(Assigned task):
Starting with the line that contains "ATOM 150 N N" and stopping after the line that contains "ATOM 160 C C", return each line below exactly as written, with no others.

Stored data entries
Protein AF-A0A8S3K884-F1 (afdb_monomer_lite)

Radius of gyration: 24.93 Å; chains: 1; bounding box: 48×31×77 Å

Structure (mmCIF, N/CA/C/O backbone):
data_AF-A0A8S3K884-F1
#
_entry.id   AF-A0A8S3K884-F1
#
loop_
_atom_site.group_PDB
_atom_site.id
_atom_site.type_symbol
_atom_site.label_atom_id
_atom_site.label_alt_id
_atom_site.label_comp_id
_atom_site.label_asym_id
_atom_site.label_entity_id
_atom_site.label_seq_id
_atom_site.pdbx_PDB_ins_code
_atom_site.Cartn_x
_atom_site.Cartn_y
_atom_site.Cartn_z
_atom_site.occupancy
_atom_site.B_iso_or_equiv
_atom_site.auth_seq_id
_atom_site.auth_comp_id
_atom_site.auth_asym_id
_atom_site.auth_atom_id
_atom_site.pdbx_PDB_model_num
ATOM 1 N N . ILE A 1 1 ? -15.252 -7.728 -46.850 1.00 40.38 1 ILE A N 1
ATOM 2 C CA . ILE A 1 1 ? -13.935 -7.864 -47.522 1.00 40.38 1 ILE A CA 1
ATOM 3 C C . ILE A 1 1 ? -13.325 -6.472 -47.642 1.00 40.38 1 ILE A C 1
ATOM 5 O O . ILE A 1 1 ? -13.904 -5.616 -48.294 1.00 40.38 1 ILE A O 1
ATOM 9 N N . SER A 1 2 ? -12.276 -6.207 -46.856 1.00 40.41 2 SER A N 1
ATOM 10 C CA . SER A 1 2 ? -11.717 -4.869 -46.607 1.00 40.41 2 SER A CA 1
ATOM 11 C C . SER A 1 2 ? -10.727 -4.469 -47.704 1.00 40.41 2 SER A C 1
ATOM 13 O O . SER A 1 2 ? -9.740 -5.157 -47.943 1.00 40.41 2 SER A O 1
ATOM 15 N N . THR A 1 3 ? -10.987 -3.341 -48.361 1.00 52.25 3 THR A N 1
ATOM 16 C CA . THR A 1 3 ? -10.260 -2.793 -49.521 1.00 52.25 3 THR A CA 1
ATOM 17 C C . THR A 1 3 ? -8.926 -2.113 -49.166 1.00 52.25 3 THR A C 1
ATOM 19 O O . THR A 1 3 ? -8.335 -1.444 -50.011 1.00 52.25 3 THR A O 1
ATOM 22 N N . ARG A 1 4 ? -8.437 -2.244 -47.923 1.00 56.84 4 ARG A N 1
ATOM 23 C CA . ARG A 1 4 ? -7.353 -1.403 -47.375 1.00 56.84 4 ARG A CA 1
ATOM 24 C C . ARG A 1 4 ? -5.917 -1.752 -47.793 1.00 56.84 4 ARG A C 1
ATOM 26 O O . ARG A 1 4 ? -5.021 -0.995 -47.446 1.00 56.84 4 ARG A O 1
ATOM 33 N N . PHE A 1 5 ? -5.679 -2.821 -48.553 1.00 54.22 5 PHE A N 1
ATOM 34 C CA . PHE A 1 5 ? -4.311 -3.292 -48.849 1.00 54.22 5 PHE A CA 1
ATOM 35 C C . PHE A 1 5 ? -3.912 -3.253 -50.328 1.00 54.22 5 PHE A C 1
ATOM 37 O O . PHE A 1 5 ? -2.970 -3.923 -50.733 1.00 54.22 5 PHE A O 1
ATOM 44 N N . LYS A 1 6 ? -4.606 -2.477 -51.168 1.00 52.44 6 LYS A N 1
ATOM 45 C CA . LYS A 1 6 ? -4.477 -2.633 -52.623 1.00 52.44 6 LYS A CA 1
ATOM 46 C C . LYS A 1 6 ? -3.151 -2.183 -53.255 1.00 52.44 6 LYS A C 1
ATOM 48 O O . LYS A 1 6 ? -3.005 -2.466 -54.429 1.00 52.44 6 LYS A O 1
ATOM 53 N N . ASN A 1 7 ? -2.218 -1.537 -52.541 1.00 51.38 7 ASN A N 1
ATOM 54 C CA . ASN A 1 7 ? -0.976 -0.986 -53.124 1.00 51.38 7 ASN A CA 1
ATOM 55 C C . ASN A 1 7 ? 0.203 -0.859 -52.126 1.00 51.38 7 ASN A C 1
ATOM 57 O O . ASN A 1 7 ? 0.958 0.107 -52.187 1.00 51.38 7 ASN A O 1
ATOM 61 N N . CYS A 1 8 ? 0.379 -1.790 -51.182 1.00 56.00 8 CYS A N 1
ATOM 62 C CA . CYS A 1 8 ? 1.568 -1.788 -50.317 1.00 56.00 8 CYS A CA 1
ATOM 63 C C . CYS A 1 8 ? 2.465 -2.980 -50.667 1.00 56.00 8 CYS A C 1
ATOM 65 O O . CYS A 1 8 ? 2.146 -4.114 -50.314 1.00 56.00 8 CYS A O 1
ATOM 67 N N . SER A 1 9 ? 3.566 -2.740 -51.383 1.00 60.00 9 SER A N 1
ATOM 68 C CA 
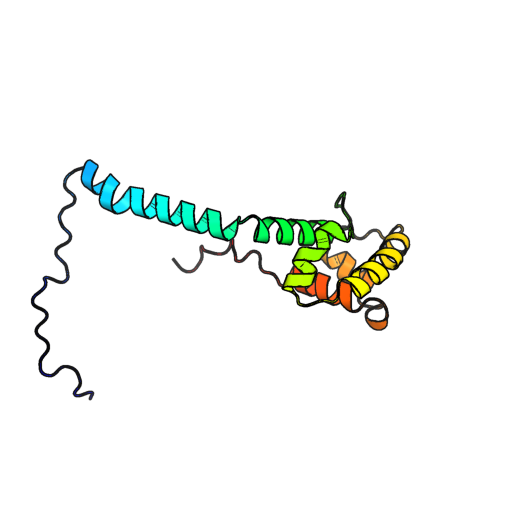. SER A 1 9 ? 4.628 -3.735 -51.545 1.00 60.00 9 SER A CA 1
ATOM 69 C C . SER A 1 9 ? 5.612 -3.580 -50.392 1.00 60.00 9 SER A C 1
ATOM 71 O O . SER A 1 9 ? 6.383 -2.621 -50.351 1.00 60.00 9 SER A O 1
ATOM 73 N N . VAL A 1 10 ? 5.578 -4.514 -49.445 1.00 56.03 10 VAL A N 1
ATOM 74 C CA . VAL A 1 10 ? 6.606 -4.628 -48.409 1.00 56.03 10 VAL A CA 1
ATOM 75 C C . VAL A 1 10 ? 7.869 -5.156 -49.091 1.00 56.03 10 VAL A C 1
ATOM 77 O O . VAL A 1 10 ? 7.934 -6.324 -49.455 1.00 56.03 10 VAL A O 1
ATOM 80 N N . THR A 1 11 ? 8.844 -4.280 -49.338 1.00 55.53 11 THR A N 1
ATOM 81 C CA . THR A 1 11 ? 10.129 -4.628 -49.977 1.00 55.53 11 THR A CA 1
ATOM 82 C C . THR A 1 11 ? 11.202 -5.041 -48.971 1.00 55.53 11 THR A C 1
ATOM 84 O O . THR A 1 11 ? 12.344 -5.266 -49.360 1.00 55.53 11 THR A O 1
ATOM 87 N N . SER A 1 12 ? 10.869 -5.121 -47.680 1.00 53.34 12 SER A N 1
ATOM 88 C CA . SER A 1 12 ? 11.761 -5.665 -46.661 1.00 53.34 12 SER A CA 1
ATOM 89 C C . SER A 1 12 ? 11.481 -7.149 -46.452 1.00 53.34 12 SER A C 1
ATOM 91 O O . SER A 1 12 ? 10.333 -7.590 -46.379 1.00 53.34 12 SER A O 1
ATOM 93 N N . THR A 1 13 ? 12.548 -7.935 -46.345 1.00 51.47 13 THR A N 1
ATOM 94 C CA . THR A 1 13 ? 12.483 -9.351 -45.993 1.00 51.47 13 THR A CA 1
ATOM 95 C C . THR A 1 13 ? 11.959 -9.469 -44.560 1.00 51.47 13 THR A C 1
ATOM 97 O O . THR A 1 13 ? 12.711 -9.354 -43.594 1.00 51.47 13 THR A O 1
ATOM 100 N N . ILE A 1 14 ? 10.654 -9.680 -44.397 1.00 52.84 14 ILE A N 1
ATOM 101 C CA . ILE A 1 14 ? 10.076 -10.126 -43.128 1.00 52.84 14 ILE A CA 1
ATOM 102 C C . ILE A 1 14 ? 10.602 -11.536 -42.835 1.00 52.84 14 ILE A C 1
ATOM 104 O O . ILE A 1 14 ? 10.040 -12.525 -43.288 1.00 52.84 14 ILE A O 1
ATOM 108 N N . GLY A 1 15 ? 11.728 -11.637 -42.129 1.00 51.41 15 GLY A N 1
ATOM 109 C CA . GLY A 1 15 ? 12.257 -12.931 -41.687 1.00 51.41 15 GLY A CA 1
ATOM 110 C C . GLY A 1 15 ? 13.723 -13.209 -41.984 1.00 51.41 15 GLY A C 1
ATOM 111 O O . GLY A 1 15 ? 14.164 -14.326 -41.732 1.00 51.41 15 GLY A O 1
ATOM 112 N N . GLN A 1 16 ? 14.509 -12.234 -42.443 1.00 45.44 16 GLN A N 1
ATOM 113 C CA . GLN A 1 16 ? 15.960 -12.377 -42.352 1.00 45.44 16 GLN A CA 1
ATOM 114 C C . GLN A 1 16 ? 16.374 -12.028 -40.917 1.00 45.44 16 GLN A C 1
ATOM 116 O O . GLN A 1 16 ? 16.729 -10.892 -40.617 1.00 45.44 16 GLN A O 1
ATOM 121 N N . ARG A 1 17 ? 16.262 -13.000 -39.997 1.00 55.00 17 ARG A N 1
ATOM 122 C CA . ARG A 1 17 ? 17.101 -12.972 -38.792 1.00 55.00 17 ARG A CA 1
ATOM 123 C C . ARG A 1 17 ? 18.525 -12.916 -39.330 1.00 55.00 17 ARG A C 1
ATOM 125 O O . ARG A 1 17 ? 18.926 -13.846 -40.025 1.00 55.00 17 ARG A O 1
ATOM 132 N N . GLU A 1 18 ? 19.252 -11.826 -39.085 1.00 56.69 18 GLU A N 1
ATOM 133 C CA . GLU A 1 18 ? 20.704 -11.895 -39.218 1.00 56.69 18 GLU A CA 1
ATOM 134 C C . GLU A 1 18 ? 21.134 -13.121 -38.417 1.00 56.69 18 GLU A C 1
ATOM 136 O O . GLU A 1 18 ? 20.778 -13.232 -37.240 1.00 56.69 18 GLU A O 1
ATOM 141 N N . GLU A 1 19 ? 21.796 -14.086 -39.058 1.00 56.78 19 GLU A N 1
ATOM 142 C CA . GLU A 1 19 ? 22.383 -15.188 -38.313 1.00 56.78 19 GLU A CA 1
ATOM 143 C C . GLU A 1 19 ? 23.372 -14.554 -37.342 1.00 56.78 19 GLU A C 1
ATOM 145 O O . GLU A 1 19 ? 24.374 -13.942 -37.726 1.00 56.78 19 GLU A O 1
ATOM 150 N N . ILE A 1 20 ? 23.009 -14.598 -36.063 1.00 59.00 20 ILE A N 1
ATOM 151 C CA . ILE A 1 20 ? 23.819 -14.096 -34.966 1.00 59.00 20 ILE A CA 1
ATOM 152 C C . ILE A 1 20 ? 24.932 -15.131 -34.772 1.00 59.00 20 ILE A C 1
ATOM 154 O O . ILE A 1 20 ? 24.936 -15.896 -33.824 1.00 59.00 20 ILE A O 1
ATOM 158 N N . ASP A 1 21 ? 25.842 -15.221 -35.735 1.00 66.88 21 ASP A N 1
ATOM 159 C CA . ASP A 1 21 ? 26.871 -16.267 -35.807 1.00 66.88 21 ASP A CA 1
ATOM 160 C C . ASP A 1 21 ? 28.077 -15.957 -34.900 1.00 66.88 21 ASP A C 1
ATOM 162 O O . ASP A 1 21 ? 29.044 -16.705 -34.806 1.00 66.88 21 ASP A O 1
ATOM 166 N N . ASN A 1 22 ? 28.031 -14.815 -34.207 1.00 70.69 22 ASN A N 1
ATOM 167 C CA . ASN A 1 22 ? 29.087 -14.368 -33.314 1.00 70.69 22 ASN A CA 1
ATOM 168 C C . ASN A 1 22 ? 28.537 -14.155 -31.903 1.00 70.69 22 ASN A C 1
ATOM 170 O O . ASN A 1 22 ? 27.561 -13.428 -31.701 1.00 70.69 22 ASN A O 1
ATOM 174 N N . ASP A 1 23 ? 29.211 -14.747 -30.923 1.00 73.44 23 ASP A N 1
ATOM 175 C CA . ASP A 1 23 ? 28.881 -14.658 -29.499 1.00 73.44 23 ASP A CA 1
ATOM 176 C C . ASP A 1 23 ? 28.834 -13.198 -28.990 1.00 73.44 23 ASP A C 1
ATOM 178 O O . ASP A 1 23 ? 28.082 -12.859 -28.074 1.00 73.44 23 ASP A O 1
ATOM 182 N N . SER A 1 24 ? 29.578 -12.287 -29.629 1.00 75.81 24 SER A N 1
ATOM 183 C CA . SER A 1 24 ? 29.492 -10.845 -29.353 1.00 75.81 24 SER A CA 1
ATOM 184 C C . SER A 1 24 ? 28.159 -10.227 -29.785 1.00 75.81 24 SER A C 1
ATOM 186 O O . SER A 1 24 ? 27.574 -9.451 -29.037 1.00 75.81 24 SER A O 1
ATOM 188 N N . LYS A 1 25 ? 27.613 -10.618 -30.942 1.00 77.56 25 LYS A N 1
ATOM 189 C CA . LYS A 1 25 ? 26.318 -10.113 -31.419 1.00 77.56 25 LYS A CA 1
ATOM 190 C C . LYS A 1 25 ? 25.157 -10.632 -30.560 1.00 77.56 25 LYS A C 1
ATOM 192 O O . LYS A 1 25 ? 24.190 -9.909 -30.349 1.00 77.56 25 LYS A O 1
ATOM 197 N N . TYR A 1 26 ? 25.249 -11.848 -30.015 1.00 78.38 26 TYR A N 1
ATOM 198 C CA . TYR A 1 26 ? 24.255 -12.349 -29.053 1.00 78.38 26 TYR A CA 1
ATOM 199 C C . TYR A 1 26 ? 24.220 -11.497 -27.781 1.00 78.38 26 TYR A C 1
ATOM 201 O O . TYR A 1 26 ? 23.143 -11.172 -27.277 1.00 78.38 26 TYR A O 1
ATOM 209 N N . ARG A 1 27 ? 25.396 -11.095 -27.287 1.00 80.56 27 ARG A N 1
ATOM 210 C CA . ARG A 1 27 ? 25.503 -10.177 -26.150 1.00 80.56 27 ARG A CA 1
ATOM 211 C C . ARG A 1 27 ? 24.873 -8.825 -26.443 1.00 80.56 27 ARG A C 1
ATOM 213 O O . ARG A 1 27 ? 24.007 -8.403 -25.684 1.00 80.56 27 ARG A O 1
ATOM 220 N N . ASP A 1 28 ? 25.228 -8.219 -27.568 1.00 80.62 28 ASP A N 1
ATOM 221 C CA . ASP A 1 28 ? 24.819 -6.849 -27.878 1.00 80.62 28 ASP A CA 1
ATOM 222 C C . ASP A 1 28 ? 23.342 -6.716 -28.272 1.00 80.62 28 ASP A C 1
ATOM 224 O O . ASP A 1 28 ? 22.694 -5.742 -27.898 1.00 80.62 28 ASP A O 1
ATOM 228 N N . PHE A 1 29 ? 22.784 -7.688 -29.001 1.00 80.62 29 PHE A N 1
ATOM 229 C CA . PHE A 1 29 ? 21.422 -7.585 -29.544 1.00 80.62 29 PHE A CA 1
ATOM 230 C C . PHE A 1 29 ? 20.358 -8.328 -28.736 1.00 80.62 29 PHE A C 1
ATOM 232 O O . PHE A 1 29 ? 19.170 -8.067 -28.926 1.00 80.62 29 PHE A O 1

(Completed task):
ATOM 150 N N . ILE A 1 20 ? 23.009 -14.598 -36.063 1.00 59.00 20 ILE A N 1
ATOM 151 C CA . ILE A 1 20 ? 23.819 -14.096 -34.966 1.00 59.00 20 ILE A CA 1
ATOM 152 C C . ILE A 1 20 ? 24.932 -15.131 -34.772 1.00 59.00 20 ILE A C 1
ATOM 154 O O . ILE A 1 20 ? 24.936 -15.896 -33.824 1.00 59.00 20 ILE A O 1
ATOM 158 N N . ASP A 1 21 ? 25.842 -15.221 -35.735 1.00 66.88 21 ASP A N 1
ATOM 159 C CA . ASP A 1 21 ? 26.871 -16.267 -35.807 1.00 66.88 21 ASP A CA 1
ATOM 160 C C . ASP A 1 21 ? 28.077 -15.957 -34.900 1.00 66.88 21 ASP A C 1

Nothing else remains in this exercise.